Research in the Right Direction

On the western edge of campus, where the sand bluff known as Indian Hill faces the Ashley River, Cadet Hunter Page is a customary figure in a camouflage uniform with a compass, a caliper and a field journal. The biology major from Las Vegas is on a hunt for ants.

Ant mounds, to be exact.

As a freshman learning how to polish his brass, Page mentally checked off the prerequisites he needed to attend medical school. Research, he had heard, would make him a more competitive candidate, which is why he approached biology professor Paul Nolan, Ph.D., about a project. “Come back and see me when you’re a sophomore,” said Nolan, an animal behavior scientist.

Now a rising senior, Page is in his third semester of a four-semester-long independent study under Nolan’s supervision. Page is studying the peculiar tendency of the pyramid ant, formally named
the Dorymyrmex bureni, to build and rebuild its crater-shaped mounds in a certain direction. The ants, Page found, could build their mounds in all directions, but once they built a mound in one direction, they were committed. Using a caliper and a compass, Page recorded the data for more than 60 mounds—diameter, height and direction— and discovered that all but three displayed a pointed slant. After recording the data of each mound, Page wiped the mound flat and observed again and again that, when the ants rebuilt their mounds, they were slanted in the same direction.
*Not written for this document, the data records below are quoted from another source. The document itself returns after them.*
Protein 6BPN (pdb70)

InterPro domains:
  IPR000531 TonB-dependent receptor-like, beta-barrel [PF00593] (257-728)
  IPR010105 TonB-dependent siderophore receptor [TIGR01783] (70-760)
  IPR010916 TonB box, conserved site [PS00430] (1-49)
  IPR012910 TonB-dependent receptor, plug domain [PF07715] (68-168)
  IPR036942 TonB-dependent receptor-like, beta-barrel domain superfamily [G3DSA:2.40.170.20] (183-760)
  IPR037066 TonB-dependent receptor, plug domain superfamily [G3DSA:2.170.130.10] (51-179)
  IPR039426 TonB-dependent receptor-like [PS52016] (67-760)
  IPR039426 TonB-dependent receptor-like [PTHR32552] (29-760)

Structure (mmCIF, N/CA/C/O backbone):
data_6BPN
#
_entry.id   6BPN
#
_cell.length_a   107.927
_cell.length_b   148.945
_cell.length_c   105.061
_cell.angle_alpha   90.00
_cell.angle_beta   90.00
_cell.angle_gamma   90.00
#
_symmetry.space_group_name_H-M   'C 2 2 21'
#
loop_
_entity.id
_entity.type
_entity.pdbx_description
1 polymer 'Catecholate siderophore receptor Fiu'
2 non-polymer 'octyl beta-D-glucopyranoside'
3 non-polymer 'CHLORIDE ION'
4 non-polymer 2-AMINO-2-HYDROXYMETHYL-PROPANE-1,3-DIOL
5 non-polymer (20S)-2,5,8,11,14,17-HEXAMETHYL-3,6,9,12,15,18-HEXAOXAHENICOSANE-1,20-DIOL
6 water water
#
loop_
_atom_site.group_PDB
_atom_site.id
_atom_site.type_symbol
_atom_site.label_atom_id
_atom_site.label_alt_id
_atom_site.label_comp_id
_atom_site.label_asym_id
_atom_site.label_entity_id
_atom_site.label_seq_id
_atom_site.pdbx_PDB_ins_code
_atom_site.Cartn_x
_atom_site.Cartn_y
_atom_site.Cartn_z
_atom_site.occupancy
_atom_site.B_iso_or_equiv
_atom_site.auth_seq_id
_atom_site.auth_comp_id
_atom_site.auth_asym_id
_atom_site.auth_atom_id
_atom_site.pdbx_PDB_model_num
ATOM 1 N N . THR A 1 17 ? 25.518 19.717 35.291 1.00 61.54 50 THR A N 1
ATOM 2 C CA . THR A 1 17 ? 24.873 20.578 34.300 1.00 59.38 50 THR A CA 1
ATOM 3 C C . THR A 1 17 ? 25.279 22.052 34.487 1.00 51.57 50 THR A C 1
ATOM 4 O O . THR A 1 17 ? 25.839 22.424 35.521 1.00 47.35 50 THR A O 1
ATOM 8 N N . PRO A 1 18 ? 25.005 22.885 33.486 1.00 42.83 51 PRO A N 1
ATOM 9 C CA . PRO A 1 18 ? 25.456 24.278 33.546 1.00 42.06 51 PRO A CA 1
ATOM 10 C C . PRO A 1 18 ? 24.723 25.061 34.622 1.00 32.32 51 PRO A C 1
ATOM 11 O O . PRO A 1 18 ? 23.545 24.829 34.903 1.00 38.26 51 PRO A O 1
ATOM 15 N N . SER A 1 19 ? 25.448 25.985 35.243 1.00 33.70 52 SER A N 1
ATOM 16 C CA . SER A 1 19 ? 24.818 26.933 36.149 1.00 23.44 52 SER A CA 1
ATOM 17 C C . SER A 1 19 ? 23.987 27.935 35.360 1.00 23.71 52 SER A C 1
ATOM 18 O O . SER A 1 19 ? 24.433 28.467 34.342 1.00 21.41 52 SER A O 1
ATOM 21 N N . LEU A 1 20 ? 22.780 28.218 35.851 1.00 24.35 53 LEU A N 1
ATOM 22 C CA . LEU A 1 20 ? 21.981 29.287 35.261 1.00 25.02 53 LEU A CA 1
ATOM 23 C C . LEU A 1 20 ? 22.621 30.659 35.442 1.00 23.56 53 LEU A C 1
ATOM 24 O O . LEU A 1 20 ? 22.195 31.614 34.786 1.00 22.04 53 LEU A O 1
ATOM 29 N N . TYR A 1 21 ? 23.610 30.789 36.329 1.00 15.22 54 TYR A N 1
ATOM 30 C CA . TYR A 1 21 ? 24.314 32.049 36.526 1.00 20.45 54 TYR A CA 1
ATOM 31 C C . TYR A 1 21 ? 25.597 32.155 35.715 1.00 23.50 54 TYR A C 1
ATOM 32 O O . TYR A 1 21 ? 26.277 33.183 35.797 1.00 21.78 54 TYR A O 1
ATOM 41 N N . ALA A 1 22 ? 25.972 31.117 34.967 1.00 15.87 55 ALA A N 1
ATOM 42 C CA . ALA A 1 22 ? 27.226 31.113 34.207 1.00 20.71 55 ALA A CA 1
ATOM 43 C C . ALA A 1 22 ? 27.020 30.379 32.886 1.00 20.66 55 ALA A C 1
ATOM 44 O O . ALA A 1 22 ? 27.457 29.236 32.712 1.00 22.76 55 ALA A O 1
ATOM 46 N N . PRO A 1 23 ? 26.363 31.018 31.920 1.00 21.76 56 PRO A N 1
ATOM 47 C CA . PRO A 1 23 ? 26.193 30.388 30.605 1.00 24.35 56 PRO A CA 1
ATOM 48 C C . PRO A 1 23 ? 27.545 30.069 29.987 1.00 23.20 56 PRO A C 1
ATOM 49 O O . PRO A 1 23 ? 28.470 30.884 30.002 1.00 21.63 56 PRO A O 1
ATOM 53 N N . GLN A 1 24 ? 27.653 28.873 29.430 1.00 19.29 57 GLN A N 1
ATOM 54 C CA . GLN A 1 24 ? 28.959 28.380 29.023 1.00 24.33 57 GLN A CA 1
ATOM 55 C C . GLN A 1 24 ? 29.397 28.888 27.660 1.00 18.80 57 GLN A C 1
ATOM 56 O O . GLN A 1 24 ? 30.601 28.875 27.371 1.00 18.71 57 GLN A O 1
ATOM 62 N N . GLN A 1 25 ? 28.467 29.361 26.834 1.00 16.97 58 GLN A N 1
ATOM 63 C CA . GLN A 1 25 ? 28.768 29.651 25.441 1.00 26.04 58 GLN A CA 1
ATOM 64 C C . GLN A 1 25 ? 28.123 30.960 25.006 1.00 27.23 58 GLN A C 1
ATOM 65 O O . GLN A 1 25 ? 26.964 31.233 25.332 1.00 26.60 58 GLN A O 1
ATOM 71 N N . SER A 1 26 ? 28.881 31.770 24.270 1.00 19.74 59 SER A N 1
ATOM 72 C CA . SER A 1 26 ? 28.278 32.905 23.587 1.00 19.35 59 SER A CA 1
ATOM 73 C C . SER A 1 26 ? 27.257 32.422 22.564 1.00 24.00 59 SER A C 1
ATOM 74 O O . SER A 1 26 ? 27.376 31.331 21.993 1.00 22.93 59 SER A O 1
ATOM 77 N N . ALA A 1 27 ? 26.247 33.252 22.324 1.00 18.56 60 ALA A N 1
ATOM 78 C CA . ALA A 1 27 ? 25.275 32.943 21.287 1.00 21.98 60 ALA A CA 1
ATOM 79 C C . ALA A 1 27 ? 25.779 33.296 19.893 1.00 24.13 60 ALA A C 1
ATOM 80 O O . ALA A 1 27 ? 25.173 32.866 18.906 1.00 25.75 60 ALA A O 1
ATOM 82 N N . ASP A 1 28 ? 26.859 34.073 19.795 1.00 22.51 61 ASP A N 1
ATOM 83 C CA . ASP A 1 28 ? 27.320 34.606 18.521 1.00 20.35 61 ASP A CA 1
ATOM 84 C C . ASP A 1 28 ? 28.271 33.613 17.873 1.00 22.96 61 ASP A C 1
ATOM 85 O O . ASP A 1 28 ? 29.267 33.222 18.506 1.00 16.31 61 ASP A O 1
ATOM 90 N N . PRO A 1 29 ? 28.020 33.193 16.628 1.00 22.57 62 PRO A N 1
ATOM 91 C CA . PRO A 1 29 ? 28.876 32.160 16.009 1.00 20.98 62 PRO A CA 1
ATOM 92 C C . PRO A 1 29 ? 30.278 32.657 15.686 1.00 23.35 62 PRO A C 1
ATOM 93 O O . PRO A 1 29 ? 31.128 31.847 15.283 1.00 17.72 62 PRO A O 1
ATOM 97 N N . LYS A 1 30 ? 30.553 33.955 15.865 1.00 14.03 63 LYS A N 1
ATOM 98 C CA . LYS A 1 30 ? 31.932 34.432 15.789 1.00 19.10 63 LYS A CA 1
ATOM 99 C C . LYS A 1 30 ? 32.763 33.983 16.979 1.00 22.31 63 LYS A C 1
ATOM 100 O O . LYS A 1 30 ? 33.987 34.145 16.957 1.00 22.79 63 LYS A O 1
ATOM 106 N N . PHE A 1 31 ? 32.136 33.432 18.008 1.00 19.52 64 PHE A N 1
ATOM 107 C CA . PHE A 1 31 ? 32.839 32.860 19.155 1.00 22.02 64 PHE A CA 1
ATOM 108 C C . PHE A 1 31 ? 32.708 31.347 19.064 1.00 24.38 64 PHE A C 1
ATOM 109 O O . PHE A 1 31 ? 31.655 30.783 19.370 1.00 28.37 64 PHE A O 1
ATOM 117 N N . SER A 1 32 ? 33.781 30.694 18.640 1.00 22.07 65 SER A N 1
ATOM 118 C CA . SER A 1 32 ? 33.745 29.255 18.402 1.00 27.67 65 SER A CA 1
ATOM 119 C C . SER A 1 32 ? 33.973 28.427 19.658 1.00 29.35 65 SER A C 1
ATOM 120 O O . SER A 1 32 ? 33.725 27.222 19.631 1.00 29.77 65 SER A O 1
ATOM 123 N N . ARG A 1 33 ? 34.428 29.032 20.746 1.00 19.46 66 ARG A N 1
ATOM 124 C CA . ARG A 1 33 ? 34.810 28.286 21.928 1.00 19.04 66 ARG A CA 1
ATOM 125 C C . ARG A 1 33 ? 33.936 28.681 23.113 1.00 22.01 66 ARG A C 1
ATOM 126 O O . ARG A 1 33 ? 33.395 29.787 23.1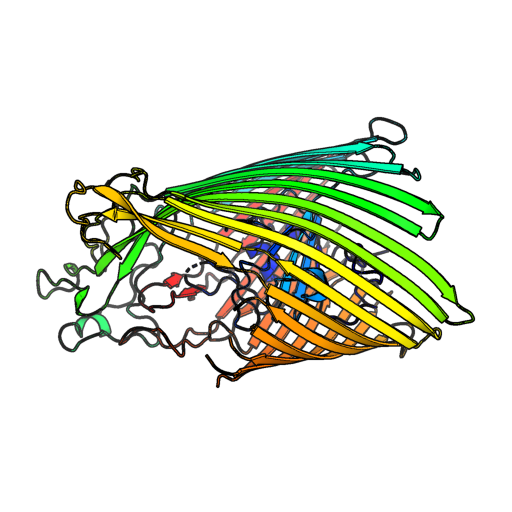40 1.00 18.20 66 ARG A O 1
ATOM 134 N N . PRO A 1 34 ? 33.790 27.808 24.110 1.00 23.32 67 PRO A N 1
ATOM 135 C CA . PRO A 1 34 ? 33.123 28.221 25.347 1.00 21.53 67 PRO A CA 1
ATOM 136 C C . PRO A 1 34 ? 33.800 29.448 25.951 1.00 22.46 67 PRO A C 1
ATOM 137 O O . PRO A 1 34 ? 34.990 29.691 25.747 1.00 20.73 67 PRO A O 1
ATOM 141 N N . VAL A 1 35 ? 33.025 30.212 26.725 1.00 17.20 68 VAL A N 1
ATOM 142 C CA . VAL A 1 35 ? 33.557 31.397 27.399 1.00 21.75 68 VAL A CA 1
ATOM 143 C C . VAL A 1 35 ? 34.848 31.073 28.146 1.00 23.29 68 VAL A C 1
ATOM 144 O O . VAL A 1 35 ? 35.820 31.837 28.097 1.00 18.41 68 VAL A O 1
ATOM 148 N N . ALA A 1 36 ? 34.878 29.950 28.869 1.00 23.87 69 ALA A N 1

“This was interesting,” Page wrote in his research abstract, “because two ant colonies less than a yard away from one another would have their mound originally built in two different directions and keep building their mound in that original direction, even after the mound was wiped away multiple times.”

Page believes that the slant of the pyramid mound, which is typically shallow, allows wind to ventilate the inside of the colony. In the next phase of his research, he plans to test his theory using a fan and isolating other variables such as wind, sunlight and rain. If the ants build the mound in the direction of the wind current, it will support Page’s hypothesis that the ants position their habitat in a specific direction to ventilate the mound.

As we were preparing to publish High Impact, we were saddened to learn that longtime biology professor Paul Nolan, Ph.D., who is referenced in this article, passed away. We mourn his loss and are grateful for his years of service and his dedication to the scores of biology cadets he taught and mentored.